Rhétorique sur lettre morte
Le 23 janvier 2014, l’accord de cessation des hostilités signé à Addis-Abeba promettait la fin du conflit au bout d’un mois. Il est finalement resté lettre morte : les deux parties l’ont ignoré. De fait, les semaines les plus sanglantes ont commencé après. Au moins trois grandes villes du Sud-Soudan ne sont plus que cendres et décombres : Bentiu, Malakal et Bor. Entre février et avril, les Nuer et les Dinka ont pillé, incendié, volé et tué. Des enfants ont été recrutés pour combattre, des fillettes et femmes ont été violées et des jeunes filles ont été enlevées comme cela se fait depuis des siècles entre les différents clans et tribus du pays.
Les accords progressifs conclus à la table des négociations à partir de janvier 2014 dans la capitale éthiopienne et parrainée par l’Autorité Intergouvernementale pour le Développement (IGAD en anglais), ont démontré qu’il n’y avait pas de solution militaire à cette crise et qu’une paix durable ne pouvait être obtenue que par le dialogue. Le fossé entre la rhétorique et l’action est énorme.
Les deux dirigeants ont maintenu une maigre trêve d’un mois, qui a été dépassée et qu’ils ont signée sans même se dire un mot. Cette cessation des hostilités ont permis l’acheminement de nourriture, de semences et d’autres produits essentiels.
L’affrontement Dinka-Nuer ne fut pas le seul : entre 2012 et 2013, dans le comté de Greater Pibor, dans l’État de Jonglei, les Murle, un autre groupe ethnique du pays, se sont rebellés contre le gouvernement central de Salva Kiir pour réclamer des services de base, des droits politiques et une plus grande autonomie administrative. Les affrontements ont fait beaucoup de morts et la population civile a subi une extrême violence. Ce conflit a été résolu avec la signature d’un accord de paix en 2014. Depuis 2011, date de la création du nouvel état africain, d’autres conflits intercommunautaires ont eu lieu, à plus ou moins grande échelle, mais presque toujours violents, entraînant des morts, des destructions et des blessures ouvertes qui seront un jour vengés.
Dans un article récent, l’anthropologue canadienne Carol Berger détaillait le contexte de la violence au Soudan du Sud.
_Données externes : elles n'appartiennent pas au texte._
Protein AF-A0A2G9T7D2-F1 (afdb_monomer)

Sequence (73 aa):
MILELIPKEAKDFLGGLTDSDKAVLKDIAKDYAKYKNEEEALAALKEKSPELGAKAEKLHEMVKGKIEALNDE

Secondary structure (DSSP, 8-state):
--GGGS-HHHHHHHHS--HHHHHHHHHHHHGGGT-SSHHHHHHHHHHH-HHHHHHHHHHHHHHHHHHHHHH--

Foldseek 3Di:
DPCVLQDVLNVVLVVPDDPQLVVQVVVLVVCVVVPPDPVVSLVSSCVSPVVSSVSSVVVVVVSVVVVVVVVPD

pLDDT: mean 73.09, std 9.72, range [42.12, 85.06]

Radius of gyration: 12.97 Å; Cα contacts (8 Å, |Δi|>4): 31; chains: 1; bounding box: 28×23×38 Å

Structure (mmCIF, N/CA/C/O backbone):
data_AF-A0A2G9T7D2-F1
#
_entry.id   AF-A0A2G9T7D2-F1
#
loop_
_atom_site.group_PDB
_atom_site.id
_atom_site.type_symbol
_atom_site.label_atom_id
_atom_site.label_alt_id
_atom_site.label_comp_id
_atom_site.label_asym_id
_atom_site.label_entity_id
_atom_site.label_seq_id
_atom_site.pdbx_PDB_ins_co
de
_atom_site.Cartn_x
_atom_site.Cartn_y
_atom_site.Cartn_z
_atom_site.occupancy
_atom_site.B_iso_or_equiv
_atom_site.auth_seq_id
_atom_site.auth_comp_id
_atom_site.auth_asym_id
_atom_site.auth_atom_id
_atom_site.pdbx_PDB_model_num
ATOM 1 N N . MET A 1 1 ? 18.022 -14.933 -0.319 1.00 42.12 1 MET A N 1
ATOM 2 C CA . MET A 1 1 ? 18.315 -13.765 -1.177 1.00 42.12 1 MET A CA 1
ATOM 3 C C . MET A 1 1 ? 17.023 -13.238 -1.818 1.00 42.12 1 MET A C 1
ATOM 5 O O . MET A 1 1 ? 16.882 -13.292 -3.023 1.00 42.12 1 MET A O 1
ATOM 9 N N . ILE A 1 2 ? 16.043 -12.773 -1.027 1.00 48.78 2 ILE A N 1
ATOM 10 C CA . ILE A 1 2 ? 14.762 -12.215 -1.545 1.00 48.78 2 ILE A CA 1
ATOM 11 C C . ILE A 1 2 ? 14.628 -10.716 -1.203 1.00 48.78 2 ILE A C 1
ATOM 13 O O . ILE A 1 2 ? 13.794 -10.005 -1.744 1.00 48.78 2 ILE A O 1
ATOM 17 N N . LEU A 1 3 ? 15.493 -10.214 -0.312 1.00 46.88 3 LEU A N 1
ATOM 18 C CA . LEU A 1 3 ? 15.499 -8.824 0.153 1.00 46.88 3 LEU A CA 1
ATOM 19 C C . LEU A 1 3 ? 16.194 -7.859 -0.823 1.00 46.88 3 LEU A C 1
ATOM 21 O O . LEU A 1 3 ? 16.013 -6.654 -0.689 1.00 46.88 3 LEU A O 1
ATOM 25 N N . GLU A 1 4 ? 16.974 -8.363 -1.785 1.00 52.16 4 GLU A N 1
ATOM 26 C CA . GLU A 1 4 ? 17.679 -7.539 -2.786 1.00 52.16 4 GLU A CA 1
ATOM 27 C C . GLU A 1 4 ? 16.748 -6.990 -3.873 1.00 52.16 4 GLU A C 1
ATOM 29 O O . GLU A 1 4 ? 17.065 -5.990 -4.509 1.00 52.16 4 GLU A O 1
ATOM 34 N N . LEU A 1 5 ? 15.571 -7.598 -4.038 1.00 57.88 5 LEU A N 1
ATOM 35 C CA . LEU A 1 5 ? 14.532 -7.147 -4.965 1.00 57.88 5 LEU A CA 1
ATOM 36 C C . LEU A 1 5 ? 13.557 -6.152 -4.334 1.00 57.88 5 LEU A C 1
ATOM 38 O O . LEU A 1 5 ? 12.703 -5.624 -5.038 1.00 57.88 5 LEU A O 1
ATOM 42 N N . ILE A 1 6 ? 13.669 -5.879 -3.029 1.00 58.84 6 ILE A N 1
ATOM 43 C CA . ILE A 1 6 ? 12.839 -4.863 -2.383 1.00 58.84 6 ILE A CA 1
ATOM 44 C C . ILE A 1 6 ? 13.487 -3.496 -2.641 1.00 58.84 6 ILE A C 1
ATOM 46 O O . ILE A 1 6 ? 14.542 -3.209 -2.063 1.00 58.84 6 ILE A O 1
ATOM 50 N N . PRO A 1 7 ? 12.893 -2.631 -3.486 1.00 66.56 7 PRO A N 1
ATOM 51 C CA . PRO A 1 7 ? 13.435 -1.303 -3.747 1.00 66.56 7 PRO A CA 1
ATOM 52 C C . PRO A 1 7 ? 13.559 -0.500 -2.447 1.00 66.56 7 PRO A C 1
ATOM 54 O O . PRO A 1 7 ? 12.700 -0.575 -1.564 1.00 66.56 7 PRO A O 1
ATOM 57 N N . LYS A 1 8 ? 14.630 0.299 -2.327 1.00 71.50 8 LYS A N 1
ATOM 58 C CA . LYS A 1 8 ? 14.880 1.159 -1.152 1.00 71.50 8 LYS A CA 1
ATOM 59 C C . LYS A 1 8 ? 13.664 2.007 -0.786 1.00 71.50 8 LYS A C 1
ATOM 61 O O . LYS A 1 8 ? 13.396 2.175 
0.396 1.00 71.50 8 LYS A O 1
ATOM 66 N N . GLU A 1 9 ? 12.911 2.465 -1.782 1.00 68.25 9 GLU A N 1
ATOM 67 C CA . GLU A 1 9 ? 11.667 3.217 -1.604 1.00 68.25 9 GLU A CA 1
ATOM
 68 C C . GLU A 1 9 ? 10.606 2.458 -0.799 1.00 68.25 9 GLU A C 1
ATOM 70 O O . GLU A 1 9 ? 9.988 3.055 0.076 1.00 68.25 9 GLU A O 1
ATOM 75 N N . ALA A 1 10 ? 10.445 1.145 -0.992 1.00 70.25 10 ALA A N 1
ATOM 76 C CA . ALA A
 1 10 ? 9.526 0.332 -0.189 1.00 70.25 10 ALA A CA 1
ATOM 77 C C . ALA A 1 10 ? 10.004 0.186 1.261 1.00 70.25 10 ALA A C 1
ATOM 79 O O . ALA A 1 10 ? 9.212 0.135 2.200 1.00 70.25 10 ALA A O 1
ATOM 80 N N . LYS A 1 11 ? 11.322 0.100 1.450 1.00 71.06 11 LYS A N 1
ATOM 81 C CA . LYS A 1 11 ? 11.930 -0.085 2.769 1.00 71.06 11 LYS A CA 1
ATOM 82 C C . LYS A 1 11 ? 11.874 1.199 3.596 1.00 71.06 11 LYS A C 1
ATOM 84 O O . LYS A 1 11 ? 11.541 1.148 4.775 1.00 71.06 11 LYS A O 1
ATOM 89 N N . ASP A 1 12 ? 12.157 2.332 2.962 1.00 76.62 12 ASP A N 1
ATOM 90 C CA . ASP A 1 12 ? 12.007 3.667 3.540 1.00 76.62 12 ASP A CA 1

Selon elle, quiconque tente de répondre à la question de savoir s’il y a une responsabilité individuelle pour les crimes commis dans le pays doit savoir que « la responsabilité de la mort d’autrui est de nature communautaire (collective) et constitue une norme dans tout le pays ». Carol Berger, qui a vécu pendant des années dans la ville sud-soudanaise de Rumbek, explique qu’un acte commis par un individu est en fait considéré comme un acte commis par tous ceux qui sont en relation avec cet individu.
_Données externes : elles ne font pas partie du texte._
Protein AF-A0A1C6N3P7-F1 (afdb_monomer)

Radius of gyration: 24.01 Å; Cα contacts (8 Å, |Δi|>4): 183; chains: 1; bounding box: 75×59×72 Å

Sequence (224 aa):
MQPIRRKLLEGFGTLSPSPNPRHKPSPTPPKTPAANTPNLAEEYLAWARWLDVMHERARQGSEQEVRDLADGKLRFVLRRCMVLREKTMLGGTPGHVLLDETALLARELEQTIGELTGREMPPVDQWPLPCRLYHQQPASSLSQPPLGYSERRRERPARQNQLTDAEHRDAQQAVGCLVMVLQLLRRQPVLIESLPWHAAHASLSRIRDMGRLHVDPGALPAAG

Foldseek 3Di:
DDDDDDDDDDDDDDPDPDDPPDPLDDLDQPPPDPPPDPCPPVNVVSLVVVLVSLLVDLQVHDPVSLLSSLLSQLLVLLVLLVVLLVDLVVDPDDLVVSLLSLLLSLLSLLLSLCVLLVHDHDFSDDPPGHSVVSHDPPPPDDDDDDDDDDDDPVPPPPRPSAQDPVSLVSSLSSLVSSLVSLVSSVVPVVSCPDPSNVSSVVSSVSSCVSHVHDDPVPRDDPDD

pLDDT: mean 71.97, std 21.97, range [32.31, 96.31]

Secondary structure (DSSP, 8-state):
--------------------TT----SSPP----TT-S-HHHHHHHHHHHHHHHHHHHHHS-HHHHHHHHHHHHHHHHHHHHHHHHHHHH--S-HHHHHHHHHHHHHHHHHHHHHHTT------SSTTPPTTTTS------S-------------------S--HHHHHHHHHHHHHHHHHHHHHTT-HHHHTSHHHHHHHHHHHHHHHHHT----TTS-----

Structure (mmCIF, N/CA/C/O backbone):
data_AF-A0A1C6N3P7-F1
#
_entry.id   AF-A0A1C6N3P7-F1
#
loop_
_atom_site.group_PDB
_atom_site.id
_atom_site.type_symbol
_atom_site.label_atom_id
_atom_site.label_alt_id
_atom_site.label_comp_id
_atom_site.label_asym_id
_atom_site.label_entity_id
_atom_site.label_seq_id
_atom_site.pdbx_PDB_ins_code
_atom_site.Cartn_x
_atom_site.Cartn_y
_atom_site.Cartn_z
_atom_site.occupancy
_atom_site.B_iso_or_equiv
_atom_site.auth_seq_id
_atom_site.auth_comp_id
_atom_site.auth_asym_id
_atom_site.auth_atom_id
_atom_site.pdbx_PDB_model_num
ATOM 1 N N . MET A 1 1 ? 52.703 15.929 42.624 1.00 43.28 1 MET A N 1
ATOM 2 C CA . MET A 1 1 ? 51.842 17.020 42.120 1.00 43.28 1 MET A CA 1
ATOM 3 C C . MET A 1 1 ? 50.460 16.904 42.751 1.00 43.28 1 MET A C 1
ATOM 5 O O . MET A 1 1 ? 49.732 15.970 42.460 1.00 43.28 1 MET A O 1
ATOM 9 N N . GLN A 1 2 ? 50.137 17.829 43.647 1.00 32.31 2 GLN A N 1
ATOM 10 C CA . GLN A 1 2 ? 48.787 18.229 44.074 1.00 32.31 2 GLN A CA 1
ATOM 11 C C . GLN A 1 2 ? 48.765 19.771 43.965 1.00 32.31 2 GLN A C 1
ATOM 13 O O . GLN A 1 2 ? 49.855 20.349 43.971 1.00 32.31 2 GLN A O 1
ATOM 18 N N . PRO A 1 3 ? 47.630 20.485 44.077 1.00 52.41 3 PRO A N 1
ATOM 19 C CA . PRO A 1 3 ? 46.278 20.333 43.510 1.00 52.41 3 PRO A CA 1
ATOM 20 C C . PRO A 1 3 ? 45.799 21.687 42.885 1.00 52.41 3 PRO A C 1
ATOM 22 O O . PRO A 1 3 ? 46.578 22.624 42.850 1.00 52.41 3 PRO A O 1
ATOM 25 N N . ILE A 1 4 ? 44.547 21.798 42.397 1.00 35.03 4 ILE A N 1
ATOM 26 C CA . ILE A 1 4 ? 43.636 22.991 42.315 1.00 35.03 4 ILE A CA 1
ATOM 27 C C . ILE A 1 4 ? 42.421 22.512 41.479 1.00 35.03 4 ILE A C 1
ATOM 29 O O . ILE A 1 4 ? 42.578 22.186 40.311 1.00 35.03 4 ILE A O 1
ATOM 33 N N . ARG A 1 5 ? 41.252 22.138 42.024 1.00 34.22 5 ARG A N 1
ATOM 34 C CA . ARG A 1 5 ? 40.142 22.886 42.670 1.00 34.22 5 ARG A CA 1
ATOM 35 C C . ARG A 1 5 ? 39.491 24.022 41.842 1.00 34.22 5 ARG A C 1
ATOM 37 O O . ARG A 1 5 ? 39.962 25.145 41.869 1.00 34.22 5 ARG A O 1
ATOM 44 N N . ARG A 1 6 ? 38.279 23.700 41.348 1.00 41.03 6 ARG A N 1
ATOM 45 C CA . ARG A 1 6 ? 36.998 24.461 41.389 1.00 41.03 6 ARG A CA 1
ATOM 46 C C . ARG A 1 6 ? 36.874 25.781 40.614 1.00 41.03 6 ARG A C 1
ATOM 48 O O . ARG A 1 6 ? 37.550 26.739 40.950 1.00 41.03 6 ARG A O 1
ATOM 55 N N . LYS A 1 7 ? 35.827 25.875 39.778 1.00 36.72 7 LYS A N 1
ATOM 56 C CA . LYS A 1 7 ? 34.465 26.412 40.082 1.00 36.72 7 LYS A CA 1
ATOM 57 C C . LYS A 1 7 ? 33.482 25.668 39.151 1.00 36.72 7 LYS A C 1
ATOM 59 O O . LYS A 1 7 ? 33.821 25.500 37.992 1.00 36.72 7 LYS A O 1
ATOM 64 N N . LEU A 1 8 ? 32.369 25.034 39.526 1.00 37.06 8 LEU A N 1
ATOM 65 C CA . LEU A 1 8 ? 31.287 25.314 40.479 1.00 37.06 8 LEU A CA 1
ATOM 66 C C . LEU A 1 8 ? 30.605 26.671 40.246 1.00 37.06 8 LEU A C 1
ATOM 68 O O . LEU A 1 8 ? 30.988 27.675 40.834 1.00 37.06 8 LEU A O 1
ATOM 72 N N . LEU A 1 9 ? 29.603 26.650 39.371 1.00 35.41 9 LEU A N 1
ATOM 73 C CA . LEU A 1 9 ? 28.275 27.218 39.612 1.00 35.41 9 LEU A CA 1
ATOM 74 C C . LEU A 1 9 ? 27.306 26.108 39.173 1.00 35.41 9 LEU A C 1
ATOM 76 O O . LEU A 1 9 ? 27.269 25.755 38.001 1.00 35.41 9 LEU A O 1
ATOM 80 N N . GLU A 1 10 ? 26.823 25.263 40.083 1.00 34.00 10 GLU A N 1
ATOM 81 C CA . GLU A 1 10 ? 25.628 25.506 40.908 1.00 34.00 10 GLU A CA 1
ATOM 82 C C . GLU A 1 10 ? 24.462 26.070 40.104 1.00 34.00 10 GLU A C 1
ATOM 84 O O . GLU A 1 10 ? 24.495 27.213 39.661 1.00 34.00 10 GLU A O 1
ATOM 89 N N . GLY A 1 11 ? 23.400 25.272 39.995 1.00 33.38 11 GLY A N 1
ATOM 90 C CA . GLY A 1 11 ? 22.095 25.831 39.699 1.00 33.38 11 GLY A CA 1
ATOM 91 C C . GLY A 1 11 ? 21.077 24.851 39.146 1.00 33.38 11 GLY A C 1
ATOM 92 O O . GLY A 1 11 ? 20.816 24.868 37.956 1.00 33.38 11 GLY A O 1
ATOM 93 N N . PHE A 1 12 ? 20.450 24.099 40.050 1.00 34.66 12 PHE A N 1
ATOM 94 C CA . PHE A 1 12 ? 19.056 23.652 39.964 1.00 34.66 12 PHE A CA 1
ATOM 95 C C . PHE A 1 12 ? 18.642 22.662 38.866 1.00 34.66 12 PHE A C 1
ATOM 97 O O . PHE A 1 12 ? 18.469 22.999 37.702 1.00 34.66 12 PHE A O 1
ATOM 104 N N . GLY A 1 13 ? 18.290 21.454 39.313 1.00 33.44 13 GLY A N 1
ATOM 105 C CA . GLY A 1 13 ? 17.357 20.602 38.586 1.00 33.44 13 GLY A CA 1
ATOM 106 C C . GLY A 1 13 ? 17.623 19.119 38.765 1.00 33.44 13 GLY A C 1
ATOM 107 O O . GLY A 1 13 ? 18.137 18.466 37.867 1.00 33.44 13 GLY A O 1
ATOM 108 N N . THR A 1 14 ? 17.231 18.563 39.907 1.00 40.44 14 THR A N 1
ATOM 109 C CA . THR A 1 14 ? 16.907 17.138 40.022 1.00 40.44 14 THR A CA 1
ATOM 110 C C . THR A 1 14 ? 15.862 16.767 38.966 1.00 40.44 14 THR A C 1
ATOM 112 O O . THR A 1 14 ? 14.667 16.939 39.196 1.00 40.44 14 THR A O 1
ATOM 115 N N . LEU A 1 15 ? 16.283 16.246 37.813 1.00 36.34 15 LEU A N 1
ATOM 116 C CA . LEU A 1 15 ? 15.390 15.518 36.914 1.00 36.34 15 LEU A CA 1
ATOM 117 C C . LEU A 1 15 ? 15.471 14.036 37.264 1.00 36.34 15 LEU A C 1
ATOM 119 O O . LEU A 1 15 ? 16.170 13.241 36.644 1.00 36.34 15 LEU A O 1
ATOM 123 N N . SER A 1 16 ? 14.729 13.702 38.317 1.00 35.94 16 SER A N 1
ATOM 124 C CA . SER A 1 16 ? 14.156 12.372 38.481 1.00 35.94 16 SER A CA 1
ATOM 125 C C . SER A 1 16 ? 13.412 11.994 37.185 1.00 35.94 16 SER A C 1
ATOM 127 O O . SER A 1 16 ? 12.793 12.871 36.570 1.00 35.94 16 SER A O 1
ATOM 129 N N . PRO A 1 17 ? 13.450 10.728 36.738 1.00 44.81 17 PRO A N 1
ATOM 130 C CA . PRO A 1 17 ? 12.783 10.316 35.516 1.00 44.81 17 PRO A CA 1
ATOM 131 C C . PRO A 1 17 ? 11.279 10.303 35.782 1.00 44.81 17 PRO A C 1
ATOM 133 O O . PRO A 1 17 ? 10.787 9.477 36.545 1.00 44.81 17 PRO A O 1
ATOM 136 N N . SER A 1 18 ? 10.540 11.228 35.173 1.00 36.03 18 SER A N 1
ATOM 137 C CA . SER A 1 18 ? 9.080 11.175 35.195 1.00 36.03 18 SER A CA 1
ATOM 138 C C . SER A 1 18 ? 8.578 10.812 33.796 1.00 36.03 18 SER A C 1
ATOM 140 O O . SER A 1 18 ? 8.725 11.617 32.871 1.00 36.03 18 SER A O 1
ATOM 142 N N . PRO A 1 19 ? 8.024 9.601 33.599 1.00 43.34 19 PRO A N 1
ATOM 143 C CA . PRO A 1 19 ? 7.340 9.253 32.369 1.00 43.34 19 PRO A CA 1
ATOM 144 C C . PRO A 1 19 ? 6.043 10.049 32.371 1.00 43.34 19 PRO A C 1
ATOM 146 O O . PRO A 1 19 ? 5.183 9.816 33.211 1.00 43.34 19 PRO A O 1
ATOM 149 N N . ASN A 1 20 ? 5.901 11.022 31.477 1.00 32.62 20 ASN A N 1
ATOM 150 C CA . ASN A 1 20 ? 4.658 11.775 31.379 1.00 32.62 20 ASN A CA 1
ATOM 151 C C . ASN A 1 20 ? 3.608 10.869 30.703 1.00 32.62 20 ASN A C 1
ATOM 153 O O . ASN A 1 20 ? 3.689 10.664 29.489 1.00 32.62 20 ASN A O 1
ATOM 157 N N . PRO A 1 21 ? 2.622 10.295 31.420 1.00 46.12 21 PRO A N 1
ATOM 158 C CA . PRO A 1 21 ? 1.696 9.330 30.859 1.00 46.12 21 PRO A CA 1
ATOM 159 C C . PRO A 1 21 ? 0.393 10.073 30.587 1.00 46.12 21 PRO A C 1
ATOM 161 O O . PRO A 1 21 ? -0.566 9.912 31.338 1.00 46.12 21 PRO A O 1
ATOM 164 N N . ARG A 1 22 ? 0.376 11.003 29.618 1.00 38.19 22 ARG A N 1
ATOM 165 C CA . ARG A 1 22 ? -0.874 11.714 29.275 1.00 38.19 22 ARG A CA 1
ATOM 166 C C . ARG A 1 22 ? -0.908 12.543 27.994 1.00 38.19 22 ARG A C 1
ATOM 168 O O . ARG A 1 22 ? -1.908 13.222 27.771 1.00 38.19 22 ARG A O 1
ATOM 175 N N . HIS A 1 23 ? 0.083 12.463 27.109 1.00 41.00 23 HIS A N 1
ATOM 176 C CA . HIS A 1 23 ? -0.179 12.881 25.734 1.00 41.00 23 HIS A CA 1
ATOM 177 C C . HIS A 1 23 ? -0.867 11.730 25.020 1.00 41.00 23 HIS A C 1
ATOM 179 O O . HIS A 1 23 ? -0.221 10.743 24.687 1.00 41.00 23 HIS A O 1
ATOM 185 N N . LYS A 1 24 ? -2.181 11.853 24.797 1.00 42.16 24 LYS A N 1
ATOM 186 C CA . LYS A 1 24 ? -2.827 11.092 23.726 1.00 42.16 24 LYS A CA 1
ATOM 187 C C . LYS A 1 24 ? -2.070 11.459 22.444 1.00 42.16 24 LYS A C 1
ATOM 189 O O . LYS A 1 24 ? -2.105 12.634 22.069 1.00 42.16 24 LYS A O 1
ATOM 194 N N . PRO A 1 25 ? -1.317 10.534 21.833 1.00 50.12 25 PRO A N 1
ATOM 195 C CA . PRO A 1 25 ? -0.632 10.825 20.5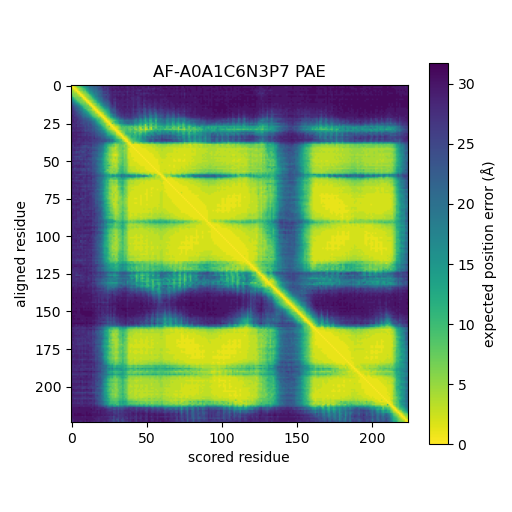85 1.00 50.12 25 PRO A CA 1
ATOM 196 C C . PRO A 1 25 ? -1.671 11.225 19.534 1.00 50.12 25 PRO A C 1
ATOM 198 O O . PRO A 1 25 ? -2.790 10.706 19.524 1.00 50.12 25 PRO A O 1
ATOM 201 N N . SER A 1 26 ? -1.322 12.223 18.721 1.00 50.47 26 SER A N 1
ATOM 202 C CA . SER A 1 26 ? -2.268 12.884 17.823 1.00 50.47 26 SER A CA 1
ATOM 203 C C . SER A 1 26 ? -2.963 11.877 16.892 1.00 50.47 26 SER A C 1
ATOM 205 O O . SER A 1 26 ? -2.279 11.031 16.310 1.00 50.47 26 SER A O 1
ATOM 207 N N . PRO A 1 27 ? -4.291 11.980 16.681 1.00 58.00 27 PRO A N 1
ATOM 208 C CA . PRO A 1 27 ? -5.007 11.165 15.696 1.00 58.00 27 PRO A CA 1
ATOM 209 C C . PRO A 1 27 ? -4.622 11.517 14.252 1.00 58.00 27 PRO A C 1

Selon M. Berger, dire que la guerre qui a éclaté en décembre 2014 en raison d’une lutte de pouvoir entre le président Salva Kiir et l’ancien vice-président Riek Machar revient à mal comprendre la nature du système politique militaire des deux groupes culturels dominants, les Dinka et les Nuer.
Les deux groupes reprendront les négociations politiques en juin 2014 à Addis-Abeba, en présence de la société civile, des églises et des alliés régionaux. L’un des principaux points d’accord sera l’installation d’un « gouvernement d’unité nationale de transition » menant à la tenue d’élections. Ni Machar ni Kiir ne semblent disposés à céder le pouvoir ; un gouvernement de transition sans eux est souhaitable mais impossible. La paix et la sécurité du pays seront à nouveau discutées autour d’une table diplomatique, mais ce sont Kiir et Machar – Dinka et Nuer – qui auront le dernier mot, car ce sont eux qui ont mis le reste du pays dans le précipice.